Monday, June 17, 2013

Intel's "Knight's Landing" Xeon Phi Coproccesors to Use 14nm

Intel's new Xeon Phi coprocessors are powering the world's fastest computer -- "Milky Way 2," built for China's National Supercomputing Center in Guangzhou.  At the International Supercomputing Conference in Leipzig, Germany, Intel revealed that 48,000 Intel Xeon Phi coprocessors and 32,000 Intel Xeon processors were used to create Milky Way 2, which delivers a peak performance of 54.9 PFlops (54.9 quadrillion floating point operations per second) -- more than twice the performance of the top rated system from the last edition of the Top500 list in November 2012.


Intel also announced five new Xeon Phi coprocessors:  the Intel Xeon Phi coprocessor 7100 family is designed and optimized to provide the best performance and offer the highest level of features, including 61 cores clocked at 1.23GHz, 16 GB of memory capacity support (double the amount previously available in accelerators or coprocessors) and over 1.2 TFlops of double precision performance. The Intel Xeon Phi coprocessor 3100 family is designed for high performance per dollar value. The family features 57 cores clocked at 1.1 GHz and 1TFlops of double precision performance. The Intel Xeon Phi coprocessor 5100 family is optimized for high-density environments with the ability to allow sockets to attach directly to a mini-board for use in blade form factors.
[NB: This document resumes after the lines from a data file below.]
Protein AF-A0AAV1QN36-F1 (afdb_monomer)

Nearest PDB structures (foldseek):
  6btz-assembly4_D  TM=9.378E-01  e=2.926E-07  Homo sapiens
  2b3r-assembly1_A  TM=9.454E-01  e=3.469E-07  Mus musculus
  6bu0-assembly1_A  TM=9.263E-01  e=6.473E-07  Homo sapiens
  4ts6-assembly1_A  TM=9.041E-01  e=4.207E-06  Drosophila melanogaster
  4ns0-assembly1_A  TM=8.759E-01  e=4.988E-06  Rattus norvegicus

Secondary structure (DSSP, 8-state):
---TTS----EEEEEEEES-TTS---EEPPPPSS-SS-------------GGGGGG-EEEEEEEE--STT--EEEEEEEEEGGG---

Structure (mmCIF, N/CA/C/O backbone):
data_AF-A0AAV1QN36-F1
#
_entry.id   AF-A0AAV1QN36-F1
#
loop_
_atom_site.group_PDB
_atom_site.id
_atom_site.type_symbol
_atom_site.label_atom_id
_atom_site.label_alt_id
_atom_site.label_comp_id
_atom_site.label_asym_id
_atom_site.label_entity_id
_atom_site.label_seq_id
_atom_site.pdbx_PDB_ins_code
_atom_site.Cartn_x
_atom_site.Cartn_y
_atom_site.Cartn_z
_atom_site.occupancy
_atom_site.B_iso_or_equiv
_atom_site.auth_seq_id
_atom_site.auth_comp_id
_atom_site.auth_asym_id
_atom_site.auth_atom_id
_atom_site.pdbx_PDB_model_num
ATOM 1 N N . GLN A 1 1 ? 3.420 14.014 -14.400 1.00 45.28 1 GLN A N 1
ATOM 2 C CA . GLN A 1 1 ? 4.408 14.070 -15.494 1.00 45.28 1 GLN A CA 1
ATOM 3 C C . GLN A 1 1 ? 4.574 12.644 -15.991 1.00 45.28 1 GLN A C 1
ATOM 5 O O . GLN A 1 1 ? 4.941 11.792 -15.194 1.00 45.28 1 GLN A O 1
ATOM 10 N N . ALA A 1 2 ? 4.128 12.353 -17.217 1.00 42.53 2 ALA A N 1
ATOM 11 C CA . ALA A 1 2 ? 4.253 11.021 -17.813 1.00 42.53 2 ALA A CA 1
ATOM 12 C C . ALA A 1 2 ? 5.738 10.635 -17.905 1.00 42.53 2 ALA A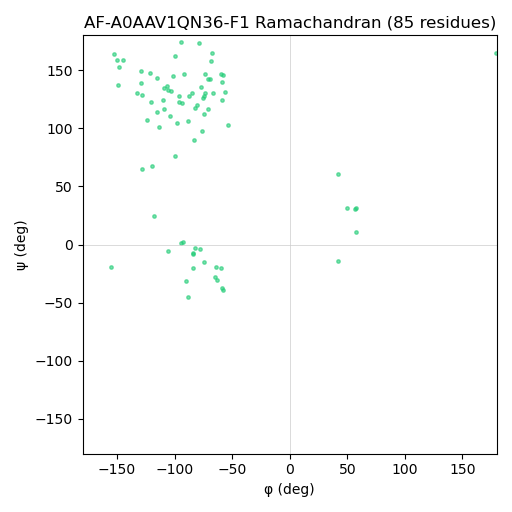 C 1
ATOM 14 O O . ALA A 1 2 ? 6.568 11.525 -18.065 1.00 42.53 2 ALA A O 1
ATOM 15 N N . LEU A 1 3 ? 6.062 9.347 -17.767 1.00 55.25 3 LEU A N 1
ATOM 16 C CA . LEU A 1 3 ? 7.417 8.807 -17.918 1.00 55.25 3 LEU A CA 1
ATOM 17 C C . LEU A 1 3 ? 7.995 9.246 -19.276 1.00 55.25 3 LEU A C 1
ATOM 19 O O . LEU A 1 3 ? 7.582 8.744 -20.315 1.00 55.25 3 LEU A O 1
ATOM 23 N N . GLN A 1 4 ? 8.884 10.244 -19.267 1.00 53.38 4 GLN A N 1
ATOM 24 C CA . GLN A 1 4 ? 9.349 10.945 -20.473 1.00 53.38 4 GLN A CA 1
ATOM 25 C C . GLN A 1 4 ? 10.466 10.216 -21.242 1.00 53.38 4 GLN A C 1
ATOM 27 O O . GLN A 1 4 ? 10.813 10.669 -22.323 1.00 53.38 4 GLN A O 1
ATOM 32 N N . ASP A 1 5 ? 10.970 9.071 -20.769 1.00 58.66 5 ASP A N 1
ATOM 33 C CA . ASP A 1 5 ? 12.205 8.467 -21.310 1.00 58.66 5 ASP A CA 1
ATOM 34 C C . ASP A 1 5 ? 12.043 7.078 -21.949 1.00 58.66 5 ASP A C 1
ATOM 36 O O . ASP A 1 5 ? 12.990 6.291 -21.993 1.00 58.66 5 ASP A O 1
ATOM 40 N N . GLY A 1 6 ? 10.843 6.722 -22.428 1.00 62.62 6 GLY A N 1
ATOM 41 C CA . GLY A 1 6 ? 10.615 5.447 -23.138 1.00 62.62 6 GLY A CA 1
ATOM 42 C C . GLY A 1 6 ? 10.983 4.187 -22.335 1.00 62.62 6 GLY A C 1
ATOM 43 O O . GLY A 1 6 ? 11.043 3.091 -22.887 1.00 62.62 6 GLY A O 1
ATOM 44 N N . THR A 1 7 ? 11.247 4.348 -21.038 1.00 77.25 7 THR A N 1
ATOM 45 C CA . THR A 1 7 ? 11.665 3.306 -20.111 1.00 77.25 7 THR A CA 1
ATOM 46 C C . THR A 1 7 ? 10.509 3.057 -19.162 1.00 77.25 7 THR A C 1
ATOM 48 O O . THR A 1 7 ? 10.016 3.987 -18.518 1.00 77.25 7 THR A O 1
ATOM 51 N N . ASP A 1 8 ? 10.070 1.803 -19.094 1.00 87.19 8 ASP A N 1
ATOM 52 C CA . ASP A 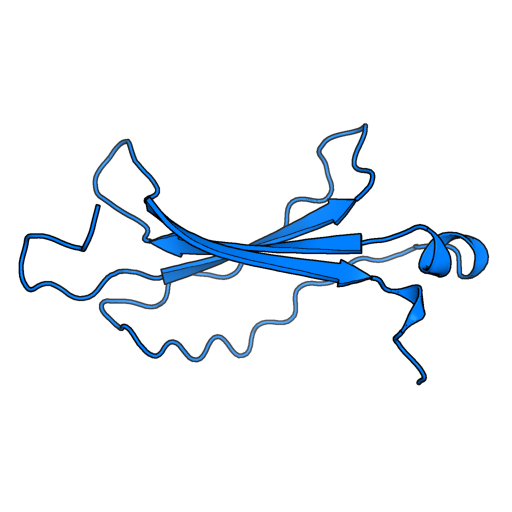1 8 ? 9.026 1.391 -18.164 1.00 87.19 8 ASP A CA 1
ATOM 53 C C . ASP A 1 8 ? 9.432 1.690 -16.709 1.00 87.19 8 ASP A C 1
ATOM 55 O O . ASP A 1 8 ? 10.614 1.576 -16.362 1.00 87.19 8 ASP A O 1
ATOM 59 N N . PRO A 1 9 ? 8.470 2.047 -15.839 1.00 89.12 9 PRO A N 1
ATOM 60 C CA . PRO A 1 9 ? 8.752 2.349 -14.444 1.00 89.12 9 PRO A CA 1
ATOM 61 C C . PRO A 1 9 ? 9.199 1.101 -13.681 1.00 89.12 9 PRO A C 1
ATOM 63 O O . PRO A 1 9 ? 8.936 -0.032 -14.091 1.00 89.12 9 PRO A O 1
ATOM 66 N N . ASP A 1 10 ? 9.767 1.327 -12.498 1.00 93.25 10 ASP A N 1
ATOM 67 C CA . ASP A 1 10 ? 9.937 0.301 -11.473 1.00 93.25 10 ASP A CA 1
ATOM 68 C C . ASP A 1 10 ? 8.819 0.437 -10.410 1.00 93.25 10 ASP A C 1
ATOM 70 O O . ASP A 1 10 ? 9.042 1.042 -9.352 1.00 93.25 10 ASP A O 1
ATOM 74 N N . PRO A 1 11 ? 7.565 0.002 -10.672 1.00 95.88 11 PRO A N 1
ATOM 75 C CA . PRO A 1 11 ? 6.454 0.297 -9.780 1.00 95.88 11 PRO A CA 1
ATOM 76 C C . PRO A 1 11 ? 6.507 -0.528 -8.492 1.00 95.88 11 PRO A C 1
ATOM 78 O O . PRO A 1 11 ? 6.888 -1.699 -8.474 1.00 95.88 11 PRO A O 1
ATOM 81 N N . TYR A 1 12 ? 6.037 0.076 -7.406 1.00 96.94 12 TYR A N 1
ATOM 82 C CA . TYR A 1 12 ? 5.782 -0.591 -6.138 1.00 96.94 12 TYR A CA 1
ATOM 83 C C . TYR A 1 12 ? 4.562 0.001 -5.438 1.00 96.94 12 TYR A C 1
ATOM 85 O O . TYR A 1 12 ? 4.164 1.145 -5.681 1.00 96.94 12 TYR A O 1
ATOM 93 N N . VAL A 1 13 ? 3.971 -0.773 -4.531 1.00 97.94 13 VAL A N 1
ATOM 94 C CA . VAL A 1 13 ? 2.791 -0.355 -3.771 1.00 97.94 13 VAL A CA 1
ATOM 95 C C . VAL A 1 13 ? 3.198 0.046 -2.358 1.00 97.94 13 VAL A C 1
ATOM 97 O O . VAL A 1 13 ? 3.904 -0.695 -1.676 1.00 97.94 13 VAL A O 1
ATOM 100 N N . LYS A 1 14 ? 2.725 1.207 -1.893 1.00 97.69 14 LYS A N 1
ATOM 101 C CA . LYS A 1 14 ? 2.715 1.610 -0.479 1.00 97.69 14 LYS A CA 1
ATOM 102 C C . LYS A 1 14 ? 1.283 1.597 0.041 1.00 97.69 14 LYS A C 1
ATOM 104 O O . LYS A 1 14 ? 0.394 2.152 -0.601 1.00 97.69 14 LYS A O 1
ATOM 109 N N . LEU A 1 15 ? 1.092 1.030 1.226 1.00 98.38 15 LEU A N 1
ATOM 110 C CA . LEU A 1 15 ? -0.159 1.069 1.973 1.00 98.38 15 LEU A CA 1
ATOM 111 C C . LEU A 1 15 ? 0.021 1.846 3.277 1.00 98.38 15 LEU A C 1
ATOM 113 O O . LEU A 1 15 ? 1.057 1.732 3.943 1.00 98.38 15 LEU A O 1
ATOM 117 N N . TYR A 1 16 ? -1.019 2.586 3.644 1.00 98.00 16 TYR A N 1
ATOM 118 C CA . TYR A 1 16 ? -1.197 3.188 4.961 1.00 98.00 16 TYR A CA 1
ATOM 119 C C . TYR A 1 16 ? -2.583 2.819 5.488 1.00 98.00 16 TYR A C 1
ATOM 121 O 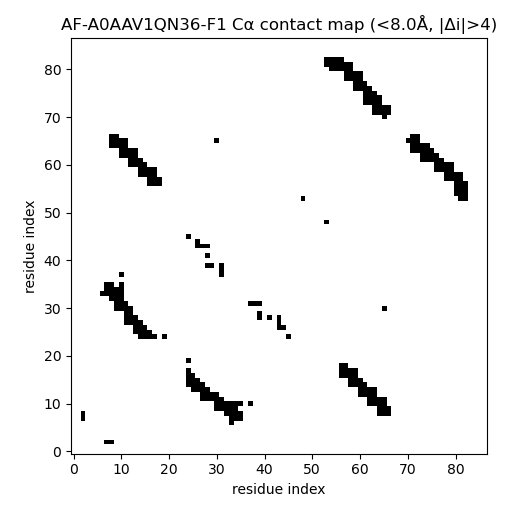O . TYR A 1 16 ? -3.556 2.853 4.735 1.00 98.00 16 TYR A O 1
ATOM 129 N N . LEU A 1 17 ? -2.680 2.496 6.775 1.00 97.50 17 LEU A N 1
ATOM 130 C CA . LEU A 1 17 ? -3.946 2.249 7.457 1.00 97.50 17 LEU A CA 1
ATOM 131 C C . LEU A 1 17 ? -4.361 3.521 8.191 1.00 97.50 17 LEU A C 1
ATOM 133 O O . LEU A 1 17 ? -3.797 3.854 9.229 1.00 97.50 17 LEU A O 1
ATOM 137 N N . LEU A 1 18 ? -5.342 4.232 7.649 1.00 97.25 18 LEU A N 1
ATOM 138 C CA . LEU A 1 18 ? -5.805 5.506 8.177 1.00 97.25 18 LEU A CA 1
ATOM 139 C C . LEU A 1 18 ? -6.965 5.323 9.175 1.00 97.25 18 LEU A C 1
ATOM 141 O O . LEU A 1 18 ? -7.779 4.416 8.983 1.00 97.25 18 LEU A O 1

Looking further ahead, the second generation Intel Xeon Phi coprocessors, codenamed "Knights Landing," will be manufactured using Intel's 14nm process technology featuring second generation 3-D tri-gate transistors.  It will be available either on a PCIe card or a host processor (CPU). As a PCIe card-based coprocessor, "Knights Landing" will handle offload workloads from the system's Intel Xeon processors and provide an upgrade path for users of current generation of coprocessors.  As a host processor directly installed in the motherboard socket, it will function as a CPU and enable the next leap in compute density and performance per watt, handling all the duties of the primary processor and the specialized coprocessor at the same time.